(Beginning of Records for the exercise)
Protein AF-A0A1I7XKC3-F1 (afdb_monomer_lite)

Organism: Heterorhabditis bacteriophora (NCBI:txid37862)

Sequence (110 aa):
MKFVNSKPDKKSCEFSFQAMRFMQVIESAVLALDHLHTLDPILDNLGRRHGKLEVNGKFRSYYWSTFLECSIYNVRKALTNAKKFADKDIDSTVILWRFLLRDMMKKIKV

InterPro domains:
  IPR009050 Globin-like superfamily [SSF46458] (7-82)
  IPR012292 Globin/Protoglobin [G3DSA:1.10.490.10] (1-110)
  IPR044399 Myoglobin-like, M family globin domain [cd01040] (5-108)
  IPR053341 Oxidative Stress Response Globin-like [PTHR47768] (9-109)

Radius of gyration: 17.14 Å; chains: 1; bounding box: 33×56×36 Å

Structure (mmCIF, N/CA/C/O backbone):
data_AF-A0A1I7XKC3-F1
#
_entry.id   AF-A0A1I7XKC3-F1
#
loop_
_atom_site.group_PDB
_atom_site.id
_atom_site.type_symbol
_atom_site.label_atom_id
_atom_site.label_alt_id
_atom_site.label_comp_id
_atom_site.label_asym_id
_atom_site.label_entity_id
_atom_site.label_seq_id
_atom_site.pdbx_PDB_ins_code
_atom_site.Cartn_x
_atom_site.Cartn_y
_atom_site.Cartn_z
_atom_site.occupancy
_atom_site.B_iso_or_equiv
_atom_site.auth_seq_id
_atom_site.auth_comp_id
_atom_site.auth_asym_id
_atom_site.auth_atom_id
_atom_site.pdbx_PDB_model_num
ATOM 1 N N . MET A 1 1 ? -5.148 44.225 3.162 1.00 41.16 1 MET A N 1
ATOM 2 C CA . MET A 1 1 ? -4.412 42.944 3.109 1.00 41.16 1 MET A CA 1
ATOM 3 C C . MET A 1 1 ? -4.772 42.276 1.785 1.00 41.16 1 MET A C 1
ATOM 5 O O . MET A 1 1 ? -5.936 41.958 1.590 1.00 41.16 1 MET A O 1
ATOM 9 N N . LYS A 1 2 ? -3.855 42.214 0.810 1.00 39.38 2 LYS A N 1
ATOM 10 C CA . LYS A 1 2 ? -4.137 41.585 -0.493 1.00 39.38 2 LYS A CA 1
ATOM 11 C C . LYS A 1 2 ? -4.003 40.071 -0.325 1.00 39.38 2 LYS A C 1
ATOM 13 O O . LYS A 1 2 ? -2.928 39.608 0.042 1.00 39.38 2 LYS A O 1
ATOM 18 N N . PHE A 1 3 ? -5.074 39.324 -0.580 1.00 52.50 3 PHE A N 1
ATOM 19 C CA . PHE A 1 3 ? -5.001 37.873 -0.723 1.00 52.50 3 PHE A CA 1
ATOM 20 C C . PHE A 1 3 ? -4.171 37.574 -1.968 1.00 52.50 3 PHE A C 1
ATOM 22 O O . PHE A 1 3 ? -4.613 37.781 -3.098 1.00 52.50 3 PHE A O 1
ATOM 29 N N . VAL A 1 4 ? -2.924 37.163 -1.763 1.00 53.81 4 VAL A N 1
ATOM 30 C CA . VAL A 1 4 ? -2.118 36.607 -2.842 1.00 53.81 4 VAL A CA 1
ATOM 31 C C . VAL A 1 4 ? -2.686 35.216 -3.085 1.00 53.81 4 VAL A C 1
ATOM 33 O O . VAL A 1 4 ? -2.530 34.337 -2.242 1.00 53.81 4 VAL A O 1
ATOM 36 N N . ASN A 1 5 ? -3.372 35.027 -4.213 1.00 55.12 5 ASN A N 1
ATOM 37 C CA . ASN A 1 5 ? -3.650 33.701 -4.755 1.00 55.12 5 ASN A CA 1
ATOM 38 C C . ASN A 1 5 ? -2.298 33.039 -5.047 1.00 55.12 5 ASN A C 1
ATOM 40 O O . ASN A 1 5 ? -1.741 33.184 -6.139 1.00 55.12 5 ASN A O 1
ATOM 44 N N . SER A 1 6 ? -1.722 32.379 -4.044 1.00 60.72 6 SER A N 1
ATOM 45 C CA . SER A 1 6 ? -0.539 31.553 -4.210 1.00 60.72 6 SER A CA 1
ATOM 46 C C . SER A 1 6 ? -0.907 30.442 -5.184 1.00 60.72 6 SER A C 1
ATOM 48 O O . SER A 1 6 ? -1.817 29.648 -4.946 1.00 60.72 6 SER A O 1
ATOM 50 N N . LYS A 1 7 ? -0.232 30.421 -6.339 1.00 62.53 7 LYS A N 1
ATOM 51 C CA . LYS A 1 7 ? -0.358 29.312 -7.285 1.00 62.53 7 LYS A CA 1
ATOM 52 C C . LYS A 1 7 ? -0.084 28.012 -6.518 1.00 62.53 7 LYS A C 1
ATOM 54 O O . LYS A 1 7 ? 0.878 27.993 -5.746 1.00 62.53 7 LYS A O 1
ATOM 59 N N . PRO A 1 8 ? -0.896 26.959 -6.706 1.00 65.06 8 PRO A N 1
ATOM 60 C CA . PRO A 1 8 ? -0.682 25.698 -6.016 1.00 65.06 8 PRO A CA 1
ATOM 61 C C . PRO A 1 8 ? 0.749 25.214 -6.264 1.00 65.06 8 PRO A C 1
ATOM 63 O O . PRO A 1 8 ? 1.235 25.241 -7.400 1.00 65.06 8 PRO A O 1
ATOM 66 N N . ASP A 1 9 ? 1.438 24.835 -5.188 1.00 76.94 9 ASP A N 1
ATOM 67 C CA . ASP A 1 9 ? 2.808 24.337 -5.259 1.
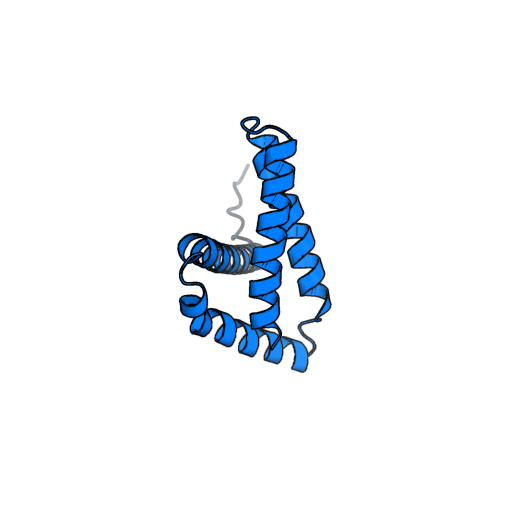00 76.94 9 ASP A CA 1
ATOM 68 C C . ASP A 1 9 ? 2.841 23.067 -6.121 1.00 76.94 9 ASP A C 1
ATOM 70 O O . ASP A 1 9 ? 2.349 22.010 -5.721 1.00 76.94 9 ASP A O 1
ATOM 74 N N . LYS A 1 10 ? 3.427 23.175 -7.321 1.00 70.94 10 LYS A N 1
ATOM 75 C CA . LYS A 1 10 ? 3.502 22.080 -8.298 1.00 70.94 10 LYS A CA 1
ATOM 76 C C . LYS A 1 10 ? 4.095 20.804 -7.697 1.00 70.94 10 LYS A C 1
ATOM 78 O O . LYS A 1 10 ? 3.612 19.724 -8.023 1.00 70.94 10 LYS A O 1
ATOM 83 N N . LYS A 1 11 ? 5.092 20.915 -6.810 1.00 71.88 11 LYS A N 1
ATOM 84 C CA . LYS A 1 11 ? 5.724 19.746 -6.172 1.00 71.88 11 LYS A CA 1
ATOM 85 C C . LYS A 1 11 ? 4.759 19.037 -5.223 1.00 71.88 11 LYS A C 1
ATOM 87 O O . LYS A 1 11 ? 4.666 17.812 -5.249 1.00 71.88 11 LYS A O 1
ATOM 92 N N . SER A 1 12 ? 4.003 19.799 -4.435 1.00 76.50 12 SER A N 1
ATOM 93 C CA . SER A 1 12 ? 2.940 19.272 -3.573 1.00 76.50 12 SER A CA 1
ATOM 94 C C . SER A 1 12 ? 1.827 18.587 -4.379 1.00 76.50 12 SER A C 1
ATOM 96 O O . SER A 1 12 ? 1.362 17.504 -4.011 1.00 76.50 12 SER A O 1
ATOM 98 N N . CYS A 1 13 ? 1.447 19.155 -5.529 1.00 83.06 13 CYS A N 1
ATOM 99 C CA . CYS A 1 13 ? 0.462 18.546 -6.425 1.00 83.06 13 CYS A CA 1
ATOM 100 C C . CYS A 1 13 ? 0.958 17.227 -7.033 1.00 83.06 13 CYS A C 1
ATOM 102 O O . CYS A 1 13 ? 0.220 16.243 -7.031 1.00 83.06 13 CYS A O 1
ATOM 104 N N . GLU A 1 14 ? 2.203 17.177 -7.515 1.00 85.88 14 GLU A N 1
ATOM 105 C CA . GLU A 1 14 ? 2.803 15.948 -8.048 1.00 85.88 14 GLU A CA 1
ATOM 106 C C . GLU A 1 14 ? 2.905 14.861 -6.978 1.00 85.88 14 GLU A C 1
ATOM 108 O O . GLU A 1 14 ? 2.538 13.715 -7.233 1.00 85.88 14 GLU A O 1
ATOM 113 N N . PHE A 1 15 ? 3.340 15.217 -5.767 1.00 85.12 15 PHE A N 1
ATOM 114 C CA . PHE A 1 15 ? 3.398 14.282 -4.649 1.00 85.12 15 PHE A CA 1
ATOM 115 C C . PHE A 1 15 ? 2.014 13.720 -4.310 1.00 85.12 15 PHE A C 1
ATOM 117 O O . PHE A 1 15 ? 1.838 12.503 -4.261 1.00 85.12 15 PHE A O 1
ATOM 124 N N . SER A 1 16 ? 1.018 14.595 -4.142 1.00 88.44 16 SER A N 1
ATOM 125 C CA . SER A 1 16 ? -0.357 14.200 -3.810 1.00 88.44 16 SER A CA 1
ATOM 126 C C . SER A 1 16 ? -0.956 13.288 -4.882 1.00 88.44 16 SER A C 1
ATOM 128 O O . SER A 1 16 ? -1.613 12.297 -4.570 1.00 88.44 16 SER A O 1
ATOM 130 N N . PHE A 1 17 ? -0.674 13.577 -6.152 1.00 88.44 17 PHE A N 1
ATOM 131 C CA . PHE A 1 17 ? -1.100 12.749 -7.273 1.00 88.44 17 PHE A CA 1
ATOM 132 C C . PHE A 1 17 ? -0.470 11.350 -7.249 1.00 88.44 17 PHE A C 1
ATOM 134 O O . PHE A 1 17 ? -1.168 10.356 -7.457 1.00 88.44 17 PHE A O 1
ATOM 141 N N . GLN A 1 18 ? 0.834 11.240 -6.969 1.00 87.00 18 GLN A N 1
ATOM 142 C CA . GLN A 1 18 ? 1.475 9.928 -6.831 1.00 87.00 18 GLN A CA 1
ATOM 143 C C . GLN A 1 18 ? 0.952 9.173 -5.604 1.00 87.00 18 GLN A C 1
ATOM 145 O O . GLN A 1 18 ? 0.672 7.980 -5.704 1.00 87.00 18 GLN A O 1
ATOM 150 N N . ALA A 1 19 ? 0.763 9.857 -4.472 1.00 88.62 19 ALA A N 1
ATOM 151 C CA . ALA A 1 19 ? 0.206 9.261 -3.261 1.00 88.62 19 ALA A CA 1
ATOM 152 C C . ALA A 1 19 ? -1.201 8.690 -3.505 1.00 88.62 19 ALA A C 1
ATOM 154 O O . ALA A 1 19 ? -1.474 7.550 -3.134 1.00 88.62 19 ALA A O 1
ATOM 155 N N . MET A 1 20 ? -2.064 9.432 -4.207 1.00 90.25 20 MET A N 1
ATOM 156 C CA . MET A 1 20 ? -3.402 8.970 -4.585 1.00 90.25 20 MET A CA 1
ATOM 157 C C . MET A 1 20 ? -3.351 7.702 -5.443 1.00 90.25 20 MET A C 1
ATOM 159 O O . MET A 1 20 ? -4.080 6.753 -5.169 1.00 90.25 20 MET A O 1
ATOM 163 N N . ARG A 1 21 ? -2.451 7.639 -6.432 1.00 87.94 21 ARG A N 1
ATOM 164 C CA . ARG A 1 21 ? -2.272 6.433 -7.256 1.00 87.94 21 ARG A CA 1
ATOM 165 C C . ARG A 1 21 ? -1.854 5.219 -6.434 1.00 87.94 21 ARG A C 1
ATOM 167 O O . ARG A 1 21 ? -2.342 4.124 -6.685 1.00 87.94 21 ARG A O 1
(End of Records for the exercise)
Requirement: Each line from the one that includes "ATOM 134 O O" down to the close of the records above is to be given again exactly, and no other line is to appear.

Exercise response:
ATOM 134 O O . PHE A 1 17 ? -1.168 10.356 -7.457 1.00 88.44 17 PHE A O 1
ATOM 141 N N . GLN A 1 18 ? 0.834 11.240 -6.969 1.00 87.00 18 GLN A N 1
ATOM 142 C CA . GLN A 1 18 ? 1.475 9.928 -6.831 1.00 87.00 18 GLN A CA 1
ATOM 143 C C . GLN A 1 18 ? 0.952 9.173 -5.604 1.00 87.00 18 GLN A C 1
ATOM 145 O O . GLN A 1 18 ? 0.672 7.980 -5.704 1.00 87.00 18 GLN A O 1
ATOM 150 N N . ALA A 1 19 ? 0.763 9.857 -4.472 1.00 88.62 19 ALA A N 1
ATOM 151 C CA . ALA A 1 19 ? 0.206 9.261 -3.261 1.00 88.62 19 ALA A CA 1
ATOM 152 C C . ALA A 1 19 ? -1.201 8.690 -3.505 1.00 88.62 19 ALA A C 1
ATOM 154 O O . ALA A 1 19 ? -1.474 7.550 -3.134 1.00 88.62 19 ALA A O 1
ATOM 155 N N . MET A 1 20 ? -2.064 9.432 -4.207 1.00 90.25 20 MET A N 1
ATOM 156 C CA . MET A 1 20 ? -3.402 8.970 -4.585 1.00 90.25 20 MET A CA 1
ATOM 157 C C . MET A 1 20 ? -3.351 7.702 -5.443 1.00 90.25 20 MET A C 1
ATOM 159 O O . MET A 1 20 ? -4.080 6.753 -5.169 1.00 90.25 20 MET A O 1
ATOM 163 N N . ARG A 1 21 ? -2.451 7.639 -6.432 1.00 87.94 21 ARG A N 1
ATOM 164 C CA . ARG A 1 21 ? -2.272 6.433 -7.256 1.00 87.94 21 ARG A CA 1
ATOM 165 C C . ARG A 1 21 ? -1.854 5.219 -6.434 1.00 87.94 21 ARG A C 1
ATOM 167 O O . ARG A 1 21 ? -2.342 4.124 -6.685 1.00 87.94 21 ARG A O 1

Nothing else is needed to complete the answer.